━━━━━ Data under study ━━━━━
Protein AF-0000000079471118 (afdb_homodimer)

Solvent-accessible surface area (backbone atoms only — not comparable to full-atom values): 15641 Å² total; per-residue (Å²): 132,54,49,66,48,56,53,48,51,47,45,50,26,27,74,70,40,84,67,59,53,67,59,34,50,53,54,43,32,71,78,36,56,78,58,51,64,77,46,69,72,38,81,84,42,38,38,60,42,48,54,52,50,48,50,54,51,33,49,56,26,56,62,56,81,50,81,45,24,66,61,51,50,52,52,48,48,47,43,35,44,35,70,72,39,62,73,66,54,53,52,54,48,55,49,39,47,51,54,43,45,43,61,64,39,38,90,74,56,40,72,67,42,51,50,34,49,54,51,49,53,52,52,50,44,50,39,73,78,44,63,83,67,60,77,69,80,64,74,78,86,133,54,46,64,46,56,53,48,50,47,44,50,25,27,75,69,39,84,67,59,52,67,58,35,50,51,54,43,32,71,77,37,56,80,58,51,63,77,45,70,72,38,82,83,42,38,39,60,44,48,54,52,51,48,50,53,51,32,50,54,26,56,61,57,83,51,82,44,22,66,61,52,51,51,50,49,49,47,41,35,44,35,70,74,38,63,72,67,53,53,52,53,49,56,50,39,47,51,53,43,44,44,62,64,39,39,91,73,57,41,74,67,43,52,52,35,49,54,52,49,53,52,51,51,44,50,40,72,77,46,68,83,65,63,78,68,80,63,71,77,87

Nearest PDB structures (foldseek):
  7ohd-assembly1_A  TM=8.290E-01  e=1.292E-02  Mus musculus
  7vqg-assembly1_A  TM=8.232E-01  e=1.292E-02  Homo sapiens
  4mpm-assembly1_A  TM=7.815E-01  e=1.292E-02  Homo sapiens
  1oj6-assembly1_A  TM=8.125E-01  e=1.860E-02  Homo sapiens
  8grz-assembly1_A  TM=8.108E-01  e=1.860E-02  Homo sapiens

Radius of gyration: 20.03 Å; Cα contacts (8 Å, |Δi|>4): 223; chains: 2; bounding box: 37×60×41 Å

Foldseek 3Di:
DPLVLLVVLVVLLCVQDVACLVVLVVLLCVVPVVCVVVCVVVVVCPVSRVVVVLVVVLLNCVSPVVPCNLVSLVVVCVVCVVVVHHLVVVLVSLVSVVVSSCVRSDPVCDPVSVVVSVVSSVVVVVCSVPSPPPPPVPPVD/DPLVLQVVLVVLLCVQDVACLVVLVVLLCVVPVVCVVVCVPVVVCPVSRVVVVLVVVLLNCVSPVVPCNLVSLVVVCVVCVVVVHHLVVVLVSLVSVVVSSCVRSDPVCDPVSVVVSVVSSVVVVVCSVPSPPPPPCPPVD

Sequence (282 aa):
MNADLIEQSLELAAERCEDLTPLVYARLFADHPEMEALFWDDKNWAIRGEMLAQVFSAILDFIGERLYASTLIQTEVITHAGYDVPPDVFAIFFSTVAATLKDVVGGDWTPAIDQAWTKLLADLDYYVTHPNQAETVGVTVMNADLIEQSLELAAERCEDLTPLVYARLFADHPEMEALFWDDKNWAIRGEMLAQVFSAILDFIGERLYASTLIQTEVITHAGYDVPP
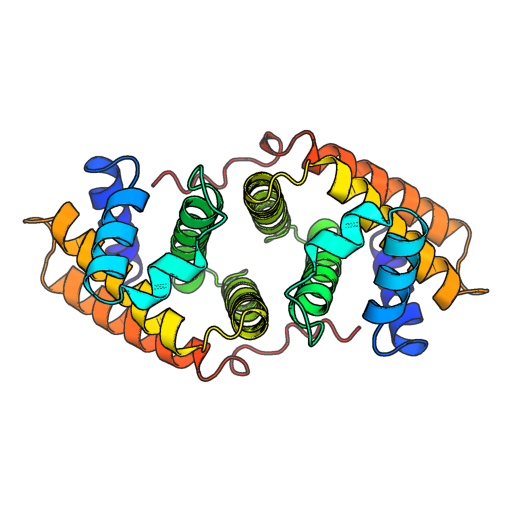DVFAIFFSTVAATLKDVVGGDWTPAIDQAWTKLLADLDYYVTHPNQAETVGVTV

Organism: NCBI:txid2803784

InterPro domains:
  IPR000971 Globin [PF00042] (24-123)
  IPR000971 Globin [PS01033] (1-133)
  IPR009050 Globin-like superfamily [SSF46458] (4-123)
  IPR012292 Globin/Protoglobin [G3DSA:1.10.490.10] (1-130)
  IPR044399 Myoglobin-like, M family globin domain [cd01040] (6-124)

Secondary structure (DSSP, 8-state):
--HHHHHHHHHHHHHH-S--HHHHHHHHHHH-HHHHGGGTT-TTSHHHHHHHHHHHHHHHHHTTT-SSHHHHHHHHHHHHHHTT--THHHHHHHHHHHHHHHHHHGGG--HHHHHHHHHHHHHHHHHHH-GGGS-------/--HHHHHHHHHHHHHH-S--HHHHHHHHHHH-HHHHGGGTT-TTSHHHHHHHHHHHHHHHHHTTT-SSHHHHHHHHHHHHHHTT--THHHHHHHHHHHHHHHHHHGGG--HHHHHHHHHHHHHHHHHHH-GGGS-------

Structure (mmCIF, N/CA/C/O backbone):
data_AF-0000000079471118-model_v1
#
loop_
_entity.id
_entity.type
_entity.pdbx_description
1 polymer Globin
#
loop_
_atom_site.group_PDB
_atom_site.id
_atom_site.type_symbol
_atom_site.label_atom_id
_atom_site.label_alt_id
_atom_site.label_comp_id
_atom_site.label_asym_id
_atom_site.label_entity_id
_atom_site.label_seq_id
_atom_site.pdbx_PDB_ins_code
_atom_site.Cartn_x
_atom_site.Cartn_y
_atom_site.Cartn_z
_atom_site.occupancy
_atom_site.B_iso_or_equiv
_atom_site.auth_seq_id
_atom_site.auth_comp_id
_atom_site.auth_asym_id
_atom_site.auth_atom_id
_atom_site.pdbx_PDB_model_num
ATOM 1 N N . MET A 1 1 ? 1.698 -24.203 8.938 1 67 1 MET A N 1
ATOM 2 C CA . MET A 1 1 ? 2.109 -23.844 7.586 1 67 1 MET A CA 1
ATOM 3 C C . MET A 1 1 ? 3.625 -23.922 7.438 1 67 1 MET A C 1
ATOM 5 O O . MET A 1 1 ? 4.359 -23.641 8.383 1 67 1 MET A O 1
ATOM 9 N N . ASN A 1 2 ? 4.113 -24.547 6.211 1 87.25 2 ASN A N 1
ATOM 10 C CA . ASN A 1 2 ? 5.555 -24.672 6.008 1 87.25 2 ASN A CA 1
ATOM 11 C C . ASN A 1 2 ? 6.105 -23.5 5.207 1 87.25 2 ASN A C 1
ATOM 13 O O . ASN A 1 2 ? 6.121 -23.531 3.977 1 87.25 2 ASN A O 1
ATOM 17 N N . ALA A 1 3 ? 6.508 -22.547 5.828 1 95.12 3 ALA A N 1
ATOM 18 C CA . ALA A 1 3 ? 7.008 -21.297 5.262 1 95.12 3 ALA A CA 1
ATOM 19 C C . ALA A 1 3 ? 8.172 -21.562 4.309 1 95.12 3 ALA A C 1
ATOM 21 O O . ALA A 1 3 ? 8.297 -20.891 3.277 1 95.12 3 ALA A O 1
ATOM 22 N N . ASP A 1 4 ? 8.906 -22.531 4.602 1 96.88 4 ASP A N 1
ATOM 23 C CA . ASP A 1 4 ? 10.094 -22.828 3.805 1 96.88 4 ASP A CA 1
ATOM 24 C C . ASP A 1 4 ? 9.711 -23.266 2.395 1 96.88 4 ASP A C 1
ATOM 26 O O . ASP A 1 4 ? 10.391 -22.922 1.424 1 96.88 4 ASP A O 1
ATOM 30 N N . LEU A 1 5 ? 8.648 -24 2.322 1 98.12 5 LEU A N 1
ATOM 31 C CA . LEU A 1 5 ? 8.219 -24.516 1.028 1 98.12 5 LEU A CA 1
ATOM 32 C C . LEU A 1 5 ? 7.652 -23.391 0.16 1 98.12 5 LEU A C 1
ATOM 34 O O . LEU A 1 5 ? 7.805 -23.422 -1.063 1 98.12 5 LEU A O 1
ATOM 38 N N . ILE A 1 6 ? 6.961 -22.484 0.788 1 98.5 6 ILE A N 1
ATOM 39 C CA . ILE A 1 6 ? 6.465 -21.312 0.062 1 98.5 6 ILE A CA 1
ATOM 40 C C . ILE A 1 6 ? 7.641 -20.516 -0.504 1 98.5 6 ILE A C 1
ATOM 42 O O . ILE A 1 6 ? 7.672 -20.219 -1.698 1 98.5 6 ILE A O 1
ATOM 46 N N . GLU A 1 7 ? 8.633 -20.234 0.314 1 97.88 7 GLU A N 1
ATOM 47 C CA . GLU A 1 7 ? 9.805 -19.
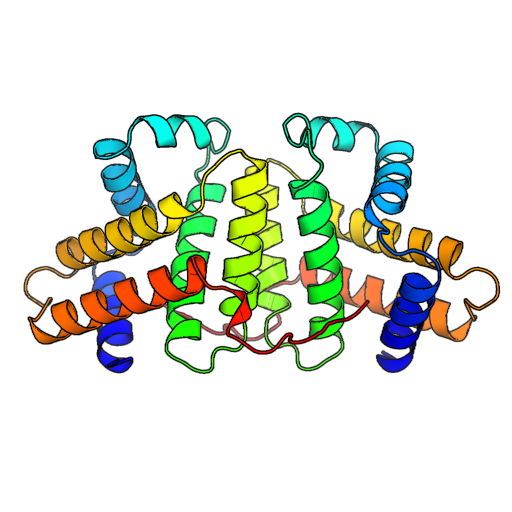484 -0.107 1 97.88 7 GLU A CA 1
ATOM 48 C C . GLU A 1 7 ? 10.562 -20.203 -1.214 1 97.88 7 GLU A C 1
ATOM 50 O O . GLU A 1 7 ? 10.992 -19.594 -2.191 1 97.88 7 GLU A O 1
ATOM 55 N N . GLN A 1 8 ? 10.695 -21.438 -1.019 1 97.56 8 GLN A N 1
ATOM 56 C CA . GLN A 1 8 ? 11.391 -22.25 -2.016 1 97.56 8 GLN A CA 1
ATOM 57 C C . GLN A 1 8 ? 10.68 -22.188 -3.363 1 97.56 8 GLN A C 1
ATOM 59 O O . GLN A 1 8 ? 11.32 -22.078 -4.406 1 97.56 8 GLN A O 1
ATOM 64 N N . SER A 1 9 ? 9.406 -22.297 -3.334 1 98.19 9 SER A N 1
ATOM 65 C CA . SER A 1 9 ? 8.648 -22.297 -4.582 1 98.19 9 SER A CA 1
ATOM 66 C C . SER A 1 9 ? 8.742 -20.938 -5.285 1 98.19 9 SER A C 1
ATOM 68 O O . SER A 1 9 ? 8.781 -20.875 -6.516 1 98.19 9 SER A O 1
ATOM 70 N N . LEU A 1 10 ? 8.766 -19.922 -4.508 1 97.94 10 LEU A N 1
ATOM 71 C CA . LEU A 1 10 ? 8.938 -18.594 -5.086 1 97.94 10 LEU A CA 1
ATOM 72 C C . LEU A 1 10 ? 10.32 -18.453 -5.711 1 97.94 10 LEU A C 1
ATOM 74 O O . LEU A 1 10 ? 10.461 -17.844 -6.777 1 97.94 10 LEU A O 1
ATOM 78 N N . GLU A 1 11 ? 11.305 -18.969 -5.059 1 97.56 11 GLU A N 1
ATOM 79 C CA . GLU A 1 11 ? 12.672 -18.922 -5.582 1 97.56 11 GLU A CA 1
ATOM 80 C C . GLU A 1 11 ? 12.789 -19.719 -6.879 1 97.56 11 GLU A C 1
ATOM 82 O O . GLU A 1 11 ? 13.43 -19.266 -7.832 1 97.56 11 GLU A O 1
ATOM 87 N N . LEU A 1 12 ? 12.188 -20.891 -6.922 1 98.06 12 LEU A N 1
ATOM 88 C CA . LEU A 1 12 ? 12.188 -21.719 -8.125 1 98.06 12 LEU A CA 1
ATOM 89 C C . LEU A 1 12 ? 11.516 -20.984 -9.281 1 98.06 12 LEU A C 1
ATOM 91 O O . LEU A 1 12 ? 12.016 -21.031 -10.414 1 98.06 12 LEU A O 1
ATOM 95 N N . ALA A 1 13 ? 10.406 -20.344 -9 1 98.19 13 ALA A N 1
ATOM 96 C CA . ALA A 1 13 ? 9.703 -19.578 -10.039 1 98.19 13 ALA A CA 1
ATOM 97 C C . ALA A 1 13 ? 10.562 -18.438 -10.57 1 98.19 13 ALA A C 1
ATOM 99 O O . ALA A 1 13 ? 10.602 -18.203 -11.773 1 98.19 13 ALA A O 1
ATOM 100 N N . ALA A 1 14 ? 11.25 -17.75 -9.664 1 96.31 14 ALA A N 1
ATOM 101 C CA . ALA A 1 14 ? 12.094 -16.625 -10.039 1 96.31 14 ALA A CA 1
ATOM 102 C C . ALA A 1 14 ? 13.242 -17.078 -10.938 1 96.31 14 ALA A C 1
ATOM 104 O O . ALA A 1 14 ? 13.68 -16.328 -11.82 1 96.31 14 ALA A O 1
ATOM 105 N N . GLU A 1 15 ? 13.688 -18.266 -10.734 1 97.06 15 GLU A N 1
ATOM 106 C CA . GLU A 1 15 ? 14.766 -18.812 -11.555 1 97.06 15 GLU A CA 1
ATOM 107 C C . GLU A 1 15 ? 14.281 -19.094 -12.977 1 97.06 15 GLU A C 1
ATOM 109 O O . GLU A 1 15 ? 15.078 -19.062 -13.922 1 97.06 15 GLU A O 1
ATOM 114 N N . ARG A 1 16 ? 13.031 -19.312 -13.109 1 97.56 16 ARG A N 1
ATOM 115 C CA . ARG A 1 16 ? 12.492 -19.766 -14.383 1 97.56 16 ARG A CA 1
ATOM 116 C C . ARG A 1 16 ? 11.859 -18.609 -15.148 1 97.56 16 ARG A C 1
ATOM 118 O O . ARG A 1 16 ? 11.773 -18.641 -16.375 1 97.56 16 ARG A O 1
ATOM 125 N N . CYS A 1 17 ? 11.383 -17.672 -14.422 1 97.44 17 CYS A N 1
ATOM 126 C CA . CYS A 1 17 ? 10.688 -16.531 -15.008 1 97.44 17 CYS A CA 1
ATOM 127 C C . CYS A 1 17 ? 11.031 -15.242 -14.281 1 97.44 17 CYS A C 1
ATOM 129 O O . CYS A 1 17 ? 10.688 -15.078 -13.109 1 97.44 17 CYS A O 1
ATOM 131 N N . GLU A 1 18 ? 11.672 -14.305 -14.938 1 95.44 18 GLU A N 1
ATOM 132 C CA . GLU A 1 18 ? 12.148 -13.062 -14.336 1 95.44 18 GLU A CA 1
ATOM 133 C C . GLU A 1 18 ? 10.984 -12.188 -13.891 1 95.44 18 GLU A C 1
ATOM 135 O O . GLU A 1 18 ? 11.047 -11.547 -12.836 1 95.44 18 GLU A O 1
ATOM 140 N N . ASP A 1 19 ? 10.008 -12.125 -14.719 1 96.88 19 ASP A N 1
ATOM 141 C CA . ASP A 1 19 ? 8.828 -11.305 -14.438 1 96.88 19 ASP A CA 1
ATOM 142 C C . ASP A 1 19 ? 7.543 -12.102 -14.656 1 96.88 19 ASP A C 1
ATOM 144 O O . ASP A 1 19 ? 7.176 -12.406 -15.789 1 96.88 19 ASP A O 1
ATOM 148 N N . LEU A 1 20 ? 6.824 -12.375 -13.57 1 98.06 20 LEU A N 1
ATOM 149 C CA . LEU A 1 20 ? 5.637 -13.227 -13.602 1 98.06 20 LEU A CA 1
ATOM 150 C C . LEU A 1 20 ? 4.395 -12.406 -13.945 1 98.06 20 LEU A C 1
ATOM 152 O O . LEU A 1 20 ? 3.326 -12.969 -14.195 1 98.06 20 LEU A O 1
ATOM 156 N N . THR A 1 21 ? 4.535 -11.125 -14.047 1 98.5 21 THR A N 1
ATOM 157 C CA . THR A 1 21 ? 3.395 -10.219 -14.148 1 98.5 21 THR A CA 1
ATOM 158 C C . THR A 1 21 ? 2.559 -10.531 -15.383 1 98.5 21 THR A C 1
ATOM 160 O O . THR A 1 21 ? 1.351 -10.758 -15.281 1 98.5 21 THR A O 1
ATOM 163 N N . PRO A 1 22 ? 3.16 -10.703 -16.562 1 98.19 22 PRO A N 1
ATOM 164 C CA . PRO A 1 22 ? 2.336 -10.992 -17.734 1 98.19 22 PRO A CA 1
ATOM 165 C C . PRO A 1 22 ? 1.589 -12.32 -17.625 1 98.19 22 PRO A C 1
ATOM 167 O O . PRO A 1 22 ? 0.435 -12.422 -18.047 1 98.19 22 PRO A O 1
ATOM 170 N N . LEU A 1 23 ? 2.189 -13.305 -17 1 98.69 23 LEU A N 1
ATOM 171 C CA . LEU A 1 23 ? 1.571 -14.617 -16.891 1 98.69 23 LEU A CA 1
ATOM 172 C C . LEU A 1 23 ? 0.411 -14.594 -15.898 1 98.69 23 LEU A C 1
ATOM 174 O O . LEU A 1 23 ? -0.646 -15.172 -16.156 1 98.69 23 LEU A O 1
ATOM 178 N N . VAL A 1 24 ? 0.638 -13.906 -14.812 1 98.81 24 VAL A N 1
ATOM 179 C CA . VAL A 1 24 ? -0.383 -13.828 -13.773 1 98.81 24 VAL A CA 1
━━━━━
What you should do: For the string "backbone", filter the data and copy out each line where it occurs.

Expected output:
Solvent-accessible surface area (backbone atoms only — not comparable to full-atom values): 15641 Å² total; per-residue (Å²): 132,54,49,66,48,56,53,48,51,47,45,50,26,27,74,70,40,84,67,59,53,67,59,34,50,53,54,43,32,71,78,36,56,78,58,51,64,77,46,69,72,38,81,84,42,38,38,60,42,48,54,52,50,48,50,54,51,33,49,56,26,56,62,56,81,50,81,45,24,66,61,51,50,52,52,48,48,47,43,35,44,35,70,72,39,62,73,66,54,53,52,54,48,55,49,39,47,51,54,43,45,43,61,64,39,38,90,74,56,40,72,67,42,51,50,34,49,54,51,49,53,52,52,50,44,50,39,73,78,44,63,83,67,60,77,69,80,64,74,78,86,133,54,46,64,46,56,53,48,50,47,44,50,25,27,75,69,39,84,67,59,52,67,58,35,50,51,54,43,32,71,77,37,56,80,58,51,63,77,45,70,72,38,82,83,42,38,39,60,44,48,54,52,51,48,50,53,51,32,50,54,26,56,61,57,83,51,82,44,22,66,61,52,51,51,50,49,49,47,41,35,44,35,70,74,38,63,72,67,53,53,52,53,49,56,50,39,47,51,53,43,44,44,62,64,39,39,91,73,57,41,74,67,43,52,52,35,49,54,52,49,53,52,51,51,44,50,40,72,77,46,68,83,65,63,78,68,80,63,71,77,87
Structure (mmCIF, N/CA/C/O backbone):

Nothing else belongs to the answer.